India’s unending occupation of Kashmir
One winter’s night in the Kashmir Valley, the power went out. A bone-piercing cold swept through my hotel room in Srinagar. The next morning, the radiator, the water heater, and all the light switches were useless things. I knew that I would feel isolated in the Valley, given that India had imposed a communications blockade three months earlier, snapping internet, cellular, and landline connections for seven million people. Nevertheless, I was unprepared for the feeling of total solitude that the absence of connectivity—and now power—provoked in me, mere hours after arriving. I was unmoored, like I belonged to nothing.
I lay in bed, wearing two sweaters, a hat, and gloves. The hotel room was spacious and carpeted, with ornate wooden furniture in the Kashmiri way. I decided to walk over to the window. Perhaps I thought that seeing another person would root me to the place. I was taken aback by the sight that greeted me. Everything was white—the lawn, the garden umbrella, the chairs, the flower beds, the chimney pots of nearby homes. The chinar trees that just yesterday had been aflame with golden leaves were flexing and bending under the weight of the snow that had fallen overnight. I watched a gardener in a thin raincoat tenderly scrape the ice from some roses. Then a waiter knocked on my door to say that the kitchen had canceled breakfast. I was the hotel’s only remaining guest.
Few people had been able to visit the Valley since the blockade was imposed last August.
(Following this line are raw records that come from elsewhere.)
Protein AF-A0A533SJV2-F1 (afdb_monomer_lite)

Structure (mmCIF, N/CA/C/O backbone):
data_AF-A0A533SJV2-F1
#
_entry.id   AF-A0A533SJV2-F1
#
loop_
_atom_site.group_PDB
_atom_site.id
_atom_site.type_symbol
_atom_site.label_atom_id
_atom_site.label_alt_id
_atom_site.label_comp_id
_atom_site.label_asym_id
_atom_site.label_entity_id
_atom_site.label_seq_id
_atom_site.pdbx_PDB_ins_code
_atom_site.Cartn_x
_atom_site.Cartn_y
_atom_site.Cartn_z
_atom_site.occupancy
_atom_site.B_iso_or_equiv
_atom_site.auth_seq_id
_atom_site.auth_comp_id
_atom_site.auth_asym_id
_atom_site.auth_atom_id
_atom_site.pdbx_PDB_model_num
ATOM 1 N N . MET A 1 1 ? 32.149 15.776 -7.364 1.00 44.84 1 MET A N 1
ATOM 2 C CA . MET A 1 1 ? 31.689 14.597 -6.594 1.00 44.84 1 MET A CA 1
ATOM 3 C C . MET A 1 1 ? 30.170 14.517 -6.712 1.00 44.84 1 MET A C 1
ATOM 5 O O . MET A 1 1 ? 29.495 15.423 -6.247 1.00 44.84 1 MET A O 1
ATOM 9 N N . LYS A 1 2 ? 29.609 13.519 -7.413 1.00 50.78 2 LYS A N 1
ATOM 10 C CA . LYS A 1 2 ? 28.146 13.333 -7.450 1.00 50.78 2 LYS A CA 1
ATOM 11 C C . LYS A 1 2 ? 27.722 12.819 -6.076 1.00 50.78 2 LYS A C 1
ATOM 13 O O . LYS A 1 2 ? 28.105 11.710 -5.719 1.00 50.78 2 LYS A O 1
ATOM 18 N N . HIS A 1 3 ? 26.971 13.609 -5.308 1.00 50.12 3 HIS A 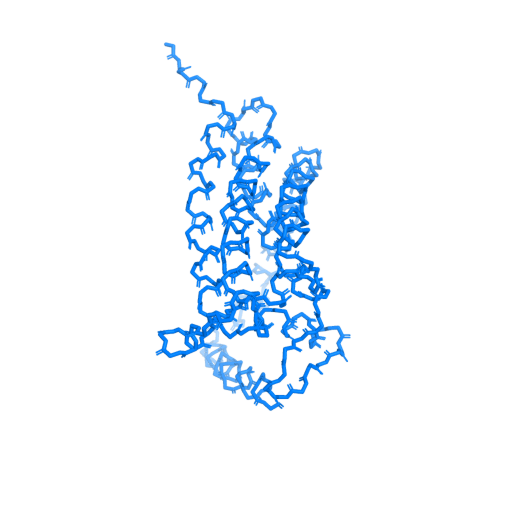N 1
ATOM 19 C CA . HIS A 1 3 ? 26.334 13.119 -4.088 1.00 50.12 3 HIS A CA 1
ATOM 20 C C . HIS A 1 3 ? 25.474 11.906 -4.455 1.00 50.12 3 HIS A C 1
ATOM 22 O O . HIS A 1 3 ? 24.436 12.038 -5.104 1.00 50.12 3 HIS A O 1
ATOM 28 N N . SER A 1 4 ? 25.940 10.713 -4.086 1.00 58.22 4 SER A N 1
ATOM 29 C CA . SER A 1 4 ? 25.161 9.488 -4.198 1.00 58.22 4 SER A CA 1
ATOM 30 C C . SER A 1 4 ? 24.009 9.601 -3.204 1.00 58.22 4 SER A C 1
ATOM 32 O O . SER A 1 4 ? 24.159 9.295 -2.023 1.00 58.22 4 SER A O 1
ATOM 34 N N . ASN A 1 5 ? 22.863 10.128 -3.648 1.00 73.56 5 ASN A N 1
ATOM 35 C CA . ASN A 1 5 ? 21.634 10.006 -2.872 1.00 73.56 5 ASN A CA 1
ATOM 36 C C . ASN A 1 5 ? 21.392 8.506 -2.671 1.00 73.56 5 ASN A C 1
ATOM 38 O O . ASN A 1 5 ? 21.337 7.752 -3.645 1.00 73.56 5 ASN A O 1
ATOM 42 N N . SER A 1 6 ? 21.282 8.069 -1.419 1.00 87.12 6 SER A N 1
ATOM 43 C CA . SER A 1 6 ? 21.013 6.670 -1.102 1.00 87.12 6 SER A CA 1
ATOM 44 C C . SER A 1 6 ? 19.631 6.263 -1.629 1.00 87.12 6 SER A C 1
ATOM 46 O O . SER A 1 6 ? 18.707 7.083 -1.687 1.00 87.12 6 SER A O 1
ATOM 48 N N . ALA A 1 7 ? 19.466 4.987 -1.998 1.00 89.38 7 ALA A N 1
ATOM 49 C CA . ALA A 1 7 ? 18.168 4.440 -2.411 1.00 89.38 7 ALA A CA 1
ATOM 50 C C . ALA A 1 7 ? 17.079 4.698 -1.355 1.00 89.38 7 ALA A C 1
ATOM 52 O O . ALA A 1 7 ? 15.930 4.969 -1.698 1.00 89.38 7 ALA A O 1
ATOM 53 N N . PHE A 1 8 ? 17.470 4.701 -0.079 1.00 91.25 8 PHE A N 1
ATOM 54 C CA . PHE A 1 8 ? 16.609 5.031 1.050 1.00 91.25 8 PHE A CA 1
ATOM 55 C C . PHE A 1 8 ? 16.049 6.457 0.973 1.00 91.25 8 PHE A C 1
ATOM 57 O O . PHE A 1 8 ? 14.837 6.634 1.018 1.00 91.25 8 PHE A O 1
ATOM 64 N N . LYS A 1 9 ? 16.897 7.480 0.784 1.00 91.00 9 LYS A N 1
ATOM 65 C CA . LYS A 1 9 ? 16.451 8.885 0.724 1.00 91.00 9 LYS A CA 1
ATOM 66 C C . LYS A 1 9 ? 15.477 9.128 -0.432 1.00 91.00 9 LYS A C 1
ATOM 68 O O . LYS A 1 9 ? 14.460 9.799 -0.264 1.00 91.00 9 LYS A O 1
ATOM 73 N N . ASN A 1 10 ? 15.763 8.538 -1.591 1.00 89.88 10 ASN A N 1
ATOM 74 C CA . ASN A 1 10 ? 14.852 8.586 -2.734 1.00 89.88 10 ASN A CA 1
ATOM 75 C C . ASN A 1 10 ? 13.540 7.842 -2.447 1.00 89.88 10 ASN A C 1
ATOM 77 O O . ASN A 1 10 ? 12.475 8.310 -2.846 1.00 89.88 10 ASN A O 1
ATOM 81 N N . GLY A 1 11 ? 13.620 6.713 -1.739 1.00 91.38 11 GLY A N 1
ATOM 82 C CA . GLY A 1 11 ? 12.467 5.953 -1.272 1.00 91.38 11 GLY A CA 1
ATOM 83 C C . GLY A 1 11 ? 11.569 6.761 -0.344 1.00 91.38 11 GLY A C 1
ATOM 84 O O . GLY A 1 11 ? 10.372 6.813 -0.580 1.00 91.38 11 GLY A O 1
ATOM 85 N N . VAL A 1 12 ? 12.132 7.474 0.634 1.00 94.38 12 VAL A N 1
ATOM 86 C CA . VAL A 1 12 ? 11.369 8.348 1.544 1.00 94.38 12 VAL A CA 1
ATOM 87 C C . VAL A 1 12 ? 10.651 9.462 0.780 1.00 94.38 12 VAL A C 1
ATOM 89 O O . VAL A 1 12 ? 9.467 9.701 1.005 1.00 94.38 12 VAL A O 1
ATOM 92 N N . SER A 1 13 ? 11.331 10.122 -0.165 1.00 93.31 13 SER A N 1
ATOM 93 C CA . SER A 1 13 ? 10.712 11.182 -0.973 1.00 93.31 13 SER A CA 1
ATOM 94 C C . SER A 1 13 ? 9.560 10.658 -1.839 1.00 93.31 13 SER A C 1
ATOM 96 O O . SER A 1 13 ? 8.492 11.262 -1.858 1.00 93.31 13 SER A O 1
ATOM 98 N N . ALA A 1 14 ? 9.738 9.512 -2.505 1.00 92.56 14 ALA A N 1
ATOM 99 C CA . ALA A 1 14 ? 8.655 8.858 -3.245 1.00 92.56 14 ALA A CA 1
ATOM 100 C C . ALA A 1 14 ? 7.549 8.325 -2.314 1.00 92.56 14 ALA A C 1
ATOM 102 O O . ALA A 1 14 ? 6.378 8.288 -2.692 1.00 92.56 14 ALA A O 1
ATOM 103 N N . GLY A 1 15 ? 7.931 7.926 -1.100 1.00 94.25 15 GLY A N 1
ATOM 104 C CA . GLY A 1 15 ? 7.052 7.492 -0.026 1.00 94.25 15 GLY A CA 1
ATOM 105 C C . GLY A 1 15 ? 6.048 8.567 0.344 1.00 94.25 15 GLY A C 1
ATOM 106 O O . GLY A 1 15 ? 4.870 8.265 0.397 1.00 94.25 15 GLY A O 1
ATOM 107 N N . TRP A 1 16 ? 6.466 9.827 0.490 1.00 97.38 16 TRP A N 1
ATOM 108 C CA . TRP A 1 16 ? 5.550 10.928 0.813 1.00 97.38 16 TRP A CA 1
ATOM 109 C C . TRP A 1 16 ? 4.409 11.083 -0.189 1.00 97.38 16 TRP A C 1
ATOM 111 O O . TRP A 1 16 ? 3.248 11.156 0.210 1.00 97.38 16 TRP A O 1
ATOM 121 N N . THR A 1 17 ? 4.717 11.084 -1.487 1.00 96.19 17 THR A N 1
ATOM 122 C CA . THR A 1 17 ? 3.681 11.157 -2.526 1.00 96.19 17 THR A CA 1
ATOM 123 C C . THR A 1 17 ? 2.728 9.969 -2.432 1.00 96.19 17 THR A C 1
ATOM 125 O O . THR A 1 17 ? 1.514 10.149 -2.485 1.00 96.19 17 THR A O 1
ATOM 128 N N . PHE A 1 18 ? 3.260 8.759 -2.243 1.00 97.38 18 PHE A N 1
ATOM 129 C CA . PHE A 1 18 ? 2.440 7.560 -2.094 1.00 97.38 18 PHE A CA 1
ATOM 130 C C . PHE A 1 18 ? 1.585 7.583 -0.825 1.00 97.38 18 PHE A C 1
ATOM 132 O O . PHE A 1 18 ? 0.410 7.252 -0.898 1.00 97.38 18 PHE A O 1
ATOM 139 N N . THR A 1 19 ? 2.128 8.027 0.306 1.00 98.06 19 THR A N 1
ATOM 140 C CA . THR A 1 19 ? 1.401 8.193 1.567 1.00 98.06 19 THR A CA 1
ATOM 141 C C . THR A 1 19 ? 0.226 9.143 1.400 1.00 98.06 19 THR A C 1
ATOM 143 O O . THR A 1 19 ? -0.870 8.821 1.842 1.00 98.06 19 THR A O 1
ATOM 146 N N . ILE A 1 20 ? 0.419 10.287 0.735 1.00 97.62 20 ILE A N 1
ATOM 147 C CA . ILE A 1 20 ? -0.664 11.248 0.479 1.00 97.62 20 ILE A CA 1
ATOM 148 C C . ILE A 1 20 ? -1.770 10.592 -0.353 1.00 97.62 20 ILE A C 1
ATOM 150 O O . ILE A 1 20 ? -2.942 10.681 0.005 1.00 97.62 20 ILE A O 1
ATOM 154 N N . VAL A 1 21 ? -1.403 9.889 -1.429 1.00 97.31 21 VAL A N 1
ATOM 155 C CA . VAL A 1 21 ? -2.365 9.168 -2.275 1.00 97.31 21 VAL A CA 1
ATOM 156 C C . VAL A 1 21 ? -3.079 8.072 -1.483 1.00 97.31 21 VAL A C 1
ATOM 158 O O . VAL A 1 21 ? -4.300 7.973 -1.545 1.00 97.31 21 VAL A O 1
ATOM 161 N N . LEU A 1 22 ? -2.348 7.273 -0.705 1.00 97.25 22 LEU A N 1
ATOM 162 C CA . LEU A 1 22 ? -2.909 6.204 0.117 1.00 97.25 22 LEU A CA 1
ATOM 163 C C . LEU A 1 22 ? -3.889 6.762 1.151 1.00 97.25 22 LEU A C 1
ATOM 165 O O . LEU A 1 22 ? -4.999 6.254 1.271 1.00 97.25 22 LEU A O 1
ATOM 169 N N . MET A 1 23 ? -3.511 7.830 1.854 1.00 97.38 23 MET A N 1
ATOM 170 C CA . MET A 1 23 ? -4.380 8.488 2.824 1.00 97.38 23 MET A CA 1
ATOM 171 C C . MET A 1 23 ? -5.621 9.072 2.164 1.00 97.38 23 MET A C 1
ATOM 173 O O . MET A 1 23 ? -6.712 8.925 2.702 1.00 97.38 23 MET A O 1
ATOM 177 N N . PHE A 1 24 ? -5.489 9.663 0.978 1.00 96.81 24 PHE A N 1
ATOM 178 C CA . PHE A 1 24 ? -6.639 10.127 0.212 1.00 96.81 24 PHE A CA 1
ATOM 179 C C . PHE A 1 24 ? -7.595 8.972 -0.123 1.00 96.81 24 PHE A C 1
ATOM 181 O O . PHE A 1 24 ? -8.786 9.070 0.160 1.00 96.81 24 PHE A O 1
ATOM 188 N N . LEU A 1 25 ? -7.079 7.848 -0.636 1.00 95.81 25 LEU A N 1
ATOM 189 C CA . LEU A 1 25 ? -7.876 6.648 -0.930 1.00 95.81 25 LEU A CA 1
ATOM 190 C C . LEU A 1 25 ? -8.562 6.086 0.321 1.00 95.81 25 LEU A C 1
ATOM 192 O O . LEU A 1 25 ? -9.706 5.638 0.252 1.00 95.81 25 LEU A O 1
ATOM 196 N N . VAL A 1 26 ? -7.876 6.116 1.463 1.00 95.25 26 VAL A N 1
ATOM 197 C CA . VAL A 1 26 ? -8.428 5.678 2.745 1.00 95.25 26 VAL A CA 1
ATOM 198 C C . VAL A 1 26 ? -9.546 6.611 3.204 1.00 95.25 26 VAL A C 1
ATOM 200 O O . VAL A 1 26 ? -10.610 6.119 3.568 1.00 95.25 26 VAL A O 1
ATOM 203 N N . LEU A 1 27 ? -9.345 7.928 3.143 1.00 94.44 27 LEU A N 1
ATOM 204 C CA . LEU A 1 27 ? -10.313 8.928 3.600 1.00 94.44 27 LEU A CA 1
ATOM 205 C C . LEU A 1 27 ? -11.592 8.954 2.760 1.00 94.44 27 LEU A C 1
ATOM 207 O O . LEU A 1 27 ? -12.666 9.171 3.311 1.00 94.44 27 LEU A O 1
ATOM 211 N N . ILE A 1 28 ? -11.506 8.694 1.453 1.00 92.75 28 ILE A N 1
ATOM 212 C CA . ILE A 1 28 ? -12.698 8.594 0.593 1.00 92.75 28 ILE A CA 1
ATOM 213 C C . ILE A 1 28 ? -13.367 7.210 0.649 1.00 92.75 28 ILE A C 1
ATOM 215 O O . ILE A 1 28 ? -14.377 6.994 -0.012 1.00 92.75 28 ILE A O 1
ATOM 219 N N . GLY A 1 29 ? -12.801 6.250 1.388 1.00 92.31 29 GLY A N 1
ATOM 220 C CA . GLY A 1 29 ? -13.322 4.882 1.446 1.00 92.31 29 GLY A CA 1
ATOM 221 C C . GLY A 1 29 ? -13.032 4.040 0.198 1.00 92.31 29 GLY A C 1
ATOM 222 O O . GLY A 1 29 ? -13.608 2.970 0.029 1.00 92.31 29 GLY A O 1
ATOM 223 N N . PHE A 1 30 ? -12.125 4.462 -0.688 1.00 94.44 30 PHE A N 1
ATOM 224 C CA . PHE A 1 30 ? -11.817 3.701 -1.904 1.00 94.44 30 PHE A CA 1
ATOM 225 C C . PHE A 1 30 ? -11.180 2.344 -1.597 1.00 94.44 30 PHE A C 1
ATOM 227 O O . PHE A 1 30 ? -11.317 1.415 -2.384 1.00 94.44 30 PHE A O 1
ATOM 234 N N . ASN A 1 31 ? -10.526 2.190 -0.444 1.00 94.44 31 ASN A N 1
ATOM 235 C CA . ASN A 1 31 ? -9.957 0.906 -0.036 1.00 94.44 31 ASN A CA 1
ATOM 236 C C . ASN A 1 31 ? -11.031 -0.199 0.069 1.00 94.44 31 ASN A C 1
ATOM 238 O O . ASN A 1 31 ? -10.822 -1.310 -0.413 1.00 94.44 31 ASN A O 1
ATOM 242 N N . SER A 1 32 ? -12.217 0.107 0.613 1.00 94.12 32 SER A N 1
ATOM 243 C CA . SER A 1 32 ? -13.316 -0.871 0.663 1.00 94.12 32 SER A CA 1
ATOM 244 C C . SER A 1 32 ? -13.866 -1.174 -0.733 1.00 94.12 32 SER A C 1
ATOM 246 O O . SER A 1 32 ? -14.174 -2.323 -1.037 1.00 94.12 32 SER A O 1
ATOM 248 N N . SER A 1 33 ? -13.914 -0.174 -1.616 1.00 93.56 33 SER A N 1
ATOM 249 C CA . SER A 1 33 ? -14.320 -0.361 -3.014 1.00 93.56 33 SER A CA 1
ATOM 250 C C . SER A 1 33 ? -13.321 -1.236 -3.780 1.00 93.56 33 SER A C 1
ATOM 252 O O . SER A 1 33 ? -13.714 -2.191 -4.444 1.00 93.56 33 SER A O 1
ATOM 254 N N . GLY A 1 34 ? -12.020 -0.975 -3.638 1.00 94.06 34 GLY A N 1
ATOM 255 C CA . GLY A 1 34 ? -10.950 -1.782 -4.226 1.00 94.06 34 GLY A CA 1
ATOM 256 C C . GLY A 1 34 ? -10.963 -3.225 -3.723 1.00 94.06 34 GLY A C 1
ATOM 257 O O . GLY A 1 34 ? -10.844 -4.165 -4.509 1.00 94.06 34 GLY A O 1
ATOM 258 N N . ALA A 1 35 ? -11.204 -3.415 -2.428 1.00 95.38 35 ALA A N 1
ATOM 259 C CA . ALA A 1 35 ? -11.393 -4.731 -1.834 1.00 95.38 35 ALA A CA 1
ATOM 260 C C . ALA A 1 35 ? -12.641 -5.449 -2.370 1.00 95.38 35 ALA A C 1
ATOM 262 O O . ALA A 1 35 ? -12.582 -6.643 -2.653 1.00 95.38 35 ALA A O 1
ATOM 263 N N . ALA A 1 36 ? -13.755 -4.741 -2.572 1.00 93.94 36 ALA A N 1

Foreign journalists were explicitly barred, and national reporters were closely monitored. Even Indian politicians were prevented from coming in to survey the situation. Still, the government kept promising that everything was “normal.” At a summit of business leaders in November, the home minister, Amit Shah, made light of the situation. “Why don’t you go see for yourself?” he said with a smile. “You’ll see peace up and down the Valley.” I decided to take him up on his suggestion. I knew Kashmir wasn’t “normal.” India and Pakistan had fought three wars there over the second half of the twentieth century, and a Pakistan-supported insurgency had been advancing and receding since the Eighties, resulting in the deaths of more than seventy thousand people. Now India had amended its constitution in order to annex the section of Kashmir it controlled, and had imposed a stringent curfew to prevent resistance. Life in the Valley hadn’t been normal for decades. What I wanted to see was exactly how abnormal it had become.
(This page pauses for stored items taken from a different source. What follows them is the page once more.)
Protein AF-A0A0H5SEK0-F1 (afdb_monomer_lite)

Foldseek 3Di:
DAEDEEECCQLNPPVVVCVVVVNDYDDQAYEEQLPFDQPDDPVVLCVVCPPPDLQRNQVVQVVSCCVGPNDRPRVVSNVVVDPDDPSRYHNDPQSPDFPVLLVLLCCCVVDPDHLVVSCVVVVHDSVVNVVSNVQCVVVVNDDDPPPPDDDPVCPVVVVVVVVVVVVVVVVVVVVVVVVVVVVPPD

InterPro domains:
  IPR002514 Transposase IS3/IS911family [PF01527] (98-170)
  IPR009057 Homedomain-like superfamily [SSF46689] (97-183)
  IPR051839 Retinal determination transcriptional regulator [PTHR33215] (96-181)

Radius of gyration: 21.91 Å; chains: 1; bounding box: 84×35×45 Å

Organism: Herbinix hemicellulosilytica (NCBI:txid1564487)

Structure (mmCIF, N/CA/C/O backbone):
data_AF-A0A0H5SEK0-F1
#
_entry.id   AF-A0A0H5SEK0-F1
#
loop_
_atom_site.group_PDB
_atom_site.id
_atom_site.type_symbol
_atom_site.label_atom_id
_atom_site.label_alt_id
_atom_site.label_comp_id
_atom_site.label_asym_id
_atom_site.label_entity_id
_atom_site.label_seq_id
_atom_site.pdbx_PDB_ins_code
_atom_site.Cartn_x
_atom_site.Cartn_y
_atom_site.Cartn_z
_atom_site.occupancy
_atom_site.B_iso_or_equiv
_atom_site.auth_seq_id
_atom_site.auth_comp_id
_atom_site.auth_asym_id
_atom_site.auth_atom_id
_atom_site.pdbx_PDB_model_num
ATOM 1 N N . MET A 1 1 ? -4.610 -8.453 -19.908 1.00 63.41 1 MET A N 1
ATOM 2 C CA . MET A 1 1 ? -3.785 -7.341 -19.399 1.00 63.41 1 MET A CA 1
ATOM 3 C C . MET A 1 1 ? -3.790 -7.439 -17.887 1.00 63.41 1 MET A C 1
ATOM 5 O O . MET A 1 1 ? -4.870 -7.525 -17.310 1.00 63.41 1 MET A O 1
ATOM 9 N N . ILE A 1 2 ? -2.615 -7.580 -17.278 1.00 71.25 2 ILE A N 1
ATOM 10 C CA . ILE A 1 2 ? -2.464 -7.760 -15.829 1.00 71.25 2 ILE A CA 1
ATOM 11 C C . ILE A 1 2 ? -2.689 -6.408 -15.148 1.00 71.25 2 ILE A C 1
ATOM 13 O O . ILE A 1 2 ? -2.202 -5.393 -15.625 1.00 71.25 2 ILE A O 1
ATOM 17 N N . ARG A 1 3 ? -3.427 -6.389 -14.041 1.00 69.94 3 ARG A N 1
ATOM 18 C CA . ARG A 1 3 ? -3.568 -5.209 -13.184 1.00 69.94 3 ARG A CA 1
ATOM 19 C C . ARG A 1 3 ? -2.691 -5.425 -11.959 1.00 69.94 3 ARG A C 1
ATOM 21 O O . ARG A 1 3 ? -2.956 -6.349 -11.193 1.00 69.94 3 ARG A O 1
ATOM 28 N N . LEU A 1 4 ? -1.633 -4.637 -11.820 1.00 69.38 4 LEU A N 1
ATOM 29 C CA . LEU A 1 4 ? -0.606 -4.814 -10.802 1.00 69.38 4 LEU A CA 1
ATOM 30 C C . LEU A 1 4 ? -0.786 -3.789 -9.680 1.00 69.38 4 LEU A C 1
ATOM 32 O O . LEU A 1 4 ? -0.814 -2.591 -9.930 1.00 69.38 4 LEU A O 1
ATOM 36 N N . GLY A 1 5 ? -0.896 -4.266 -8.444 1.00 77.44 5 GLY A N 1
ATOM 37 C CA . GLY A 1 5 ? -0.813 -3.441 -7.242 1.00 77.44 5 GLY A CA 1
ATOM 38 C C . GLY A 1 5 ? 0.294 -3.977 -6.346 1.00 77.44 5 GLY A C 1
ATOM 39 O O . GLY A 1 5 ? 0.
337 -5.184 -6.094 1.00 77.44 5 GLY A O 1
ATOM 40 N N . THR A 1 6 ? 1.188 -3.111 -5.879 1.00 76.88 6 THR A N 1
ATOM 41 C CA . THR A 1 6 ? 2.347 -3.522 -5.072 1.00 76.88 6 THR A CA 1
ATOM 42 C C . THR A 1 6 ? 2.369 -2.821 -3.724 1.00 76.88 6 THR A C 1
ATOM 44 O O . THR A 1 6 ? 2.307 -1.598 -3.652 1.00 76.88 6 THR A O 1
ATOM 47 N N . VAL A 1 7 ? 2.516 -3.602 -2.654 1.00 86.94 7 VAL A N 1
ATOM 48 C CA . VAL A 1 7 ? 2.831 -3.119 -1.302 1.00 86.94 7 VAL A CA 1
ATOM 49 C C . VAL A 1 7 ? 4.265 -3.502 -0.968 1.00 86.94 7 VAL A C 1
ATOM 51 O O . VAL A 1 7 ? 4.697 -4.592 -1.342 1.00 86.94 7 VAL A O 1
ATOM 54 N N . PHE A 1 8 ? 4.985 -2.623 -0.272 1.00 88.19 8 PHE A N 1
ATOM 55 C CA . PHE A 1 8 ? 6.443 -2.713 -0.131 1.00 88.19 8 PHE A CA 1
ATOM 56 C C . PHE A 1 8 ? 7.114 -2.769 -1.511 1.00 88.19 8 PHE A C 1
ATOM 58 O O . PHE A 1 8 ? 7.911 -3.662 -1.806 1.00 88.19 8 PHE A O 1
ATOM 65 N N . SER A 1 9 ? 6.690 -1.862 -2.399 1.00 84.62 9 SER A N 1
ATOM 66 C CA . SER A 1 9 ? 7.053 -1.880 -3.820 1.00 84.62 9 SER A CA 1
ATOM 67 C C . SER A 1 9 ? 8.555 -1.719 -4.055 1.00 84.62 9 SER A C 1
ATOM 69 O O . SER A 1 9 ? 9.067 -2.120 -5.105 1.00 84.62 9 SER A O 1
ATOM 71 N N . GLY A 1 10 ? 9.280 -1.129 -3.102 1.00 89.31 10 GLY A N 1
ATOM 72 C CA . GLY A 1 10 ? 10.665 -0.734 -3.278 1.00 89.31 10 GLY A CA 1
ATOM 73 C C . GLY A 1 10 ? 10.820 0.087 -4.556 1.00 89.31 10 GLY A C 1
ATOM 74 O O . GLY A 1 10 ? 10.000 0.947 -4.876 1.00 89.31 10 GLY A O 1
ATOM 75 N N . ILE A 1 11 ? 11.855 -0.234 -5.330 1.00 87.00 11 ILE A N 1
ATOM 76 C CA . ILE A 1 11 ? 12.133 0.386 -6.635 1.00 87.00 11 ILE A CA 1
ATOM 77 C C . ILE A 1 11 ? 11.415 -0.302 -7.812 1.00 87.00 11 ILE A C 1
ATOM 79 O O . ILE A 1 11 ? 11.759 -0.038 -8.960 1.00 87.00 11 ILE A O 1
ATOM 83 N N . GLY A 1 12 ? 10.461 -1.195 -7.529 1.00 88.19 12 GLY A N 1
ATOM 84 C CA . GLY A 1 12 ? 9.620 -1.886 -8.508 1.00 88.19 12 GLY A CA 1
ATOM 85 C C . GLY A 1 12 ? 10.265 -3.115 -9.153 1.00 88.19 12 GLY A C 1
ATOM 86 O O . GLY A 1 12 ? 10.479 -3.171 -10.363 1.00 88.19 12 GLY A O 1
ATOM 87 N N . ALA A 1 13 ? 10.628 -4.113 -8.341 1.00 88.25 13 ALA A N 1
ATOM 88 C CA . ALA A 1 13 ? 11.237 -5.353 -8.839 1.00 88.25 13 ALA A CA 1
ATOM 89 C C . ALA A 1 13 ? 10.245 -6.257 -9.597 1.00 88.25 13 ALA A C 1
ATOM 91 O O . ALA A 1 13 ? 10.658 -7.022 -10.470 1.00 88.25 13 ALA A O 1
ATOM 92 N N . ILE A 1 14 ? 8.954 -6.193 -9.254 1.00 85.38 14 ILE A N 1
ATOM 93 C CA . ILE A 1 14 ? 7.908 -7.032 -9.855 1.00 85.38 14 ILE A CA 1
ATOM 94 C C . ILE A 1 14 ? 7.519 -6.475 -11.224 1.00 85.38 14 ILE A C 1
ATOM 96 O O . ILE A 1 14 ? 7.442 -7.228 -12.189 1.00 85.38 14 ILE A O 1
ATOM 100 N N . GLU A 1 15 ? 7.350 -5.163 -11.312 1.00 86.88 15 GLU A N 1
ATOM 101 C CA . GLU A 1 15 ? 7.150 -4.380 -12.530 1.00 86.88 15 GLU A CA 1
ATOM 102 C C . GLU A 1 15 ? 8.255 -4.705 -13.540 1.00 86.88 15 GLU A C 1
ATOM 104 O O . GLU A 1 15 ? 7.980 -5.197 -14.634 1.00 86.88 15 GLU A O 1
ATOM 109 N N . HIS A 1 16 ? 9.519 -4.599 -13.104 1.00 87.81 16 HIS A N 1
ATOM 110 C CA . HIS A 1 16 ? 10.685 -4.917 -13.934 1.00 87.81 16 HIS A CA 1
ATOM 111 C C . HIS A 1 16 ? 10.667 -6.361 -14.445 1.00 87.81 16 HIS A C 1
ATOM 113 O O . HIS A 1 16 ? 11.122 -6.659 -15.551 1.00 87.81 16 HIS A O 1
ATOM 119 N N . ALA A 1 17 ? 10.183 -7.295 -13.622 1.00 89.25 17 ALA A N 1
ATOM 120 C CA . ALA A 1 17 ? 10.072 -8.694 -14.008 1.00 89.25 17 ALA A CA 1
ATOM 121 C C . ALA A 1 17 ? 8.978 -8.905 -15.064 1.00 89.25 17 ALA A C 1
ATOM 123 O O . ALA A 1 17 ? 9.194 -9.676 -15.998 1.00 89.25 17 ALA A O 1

With no phone service, it was impossible to confirm my interviews for that morning, but I decided I would venture out anyway. I got into the back seat of a hotel car, and we crawled across one of the eight bridges that span the Jhelum River, a tributary of the Indus. Over the next few days, the river would freeze to form a broad sheet of white ice, but for now the green ribbon of water still flowed, gently rocking the houseboats. I was calmed by the sight until I remembered that a seventeen-year-old boy had drowned here in August, becoming the first civilian casualty of the siege. Chased by security forces for violating the curfew, he had leaped into the river, even though he couldn’t swim.
Above us, dead power lines dangled like loose threads. The snow was falling hard, in what seemed to me to be an outpouring of feeling. The driver was worried we’d skid. We had already seen a man fly over the handlebars of his motorcycle.
At first glance, the weather was just one more burden for the Kashmiris to bear, but it also presented an unexpected gift. The sudden cold drove security forces into their bunkers. Left alone, ordinary Kashmiris nipped out with shovels to clear the tall drifts of snow. Women holding umbrellas hurried in search of milk and bread. Children threw snowballs. Watching all this, in the shadow of the snowcapped mountains that ring the Valley, it was possible to imagine what peace might look like in Kashmir.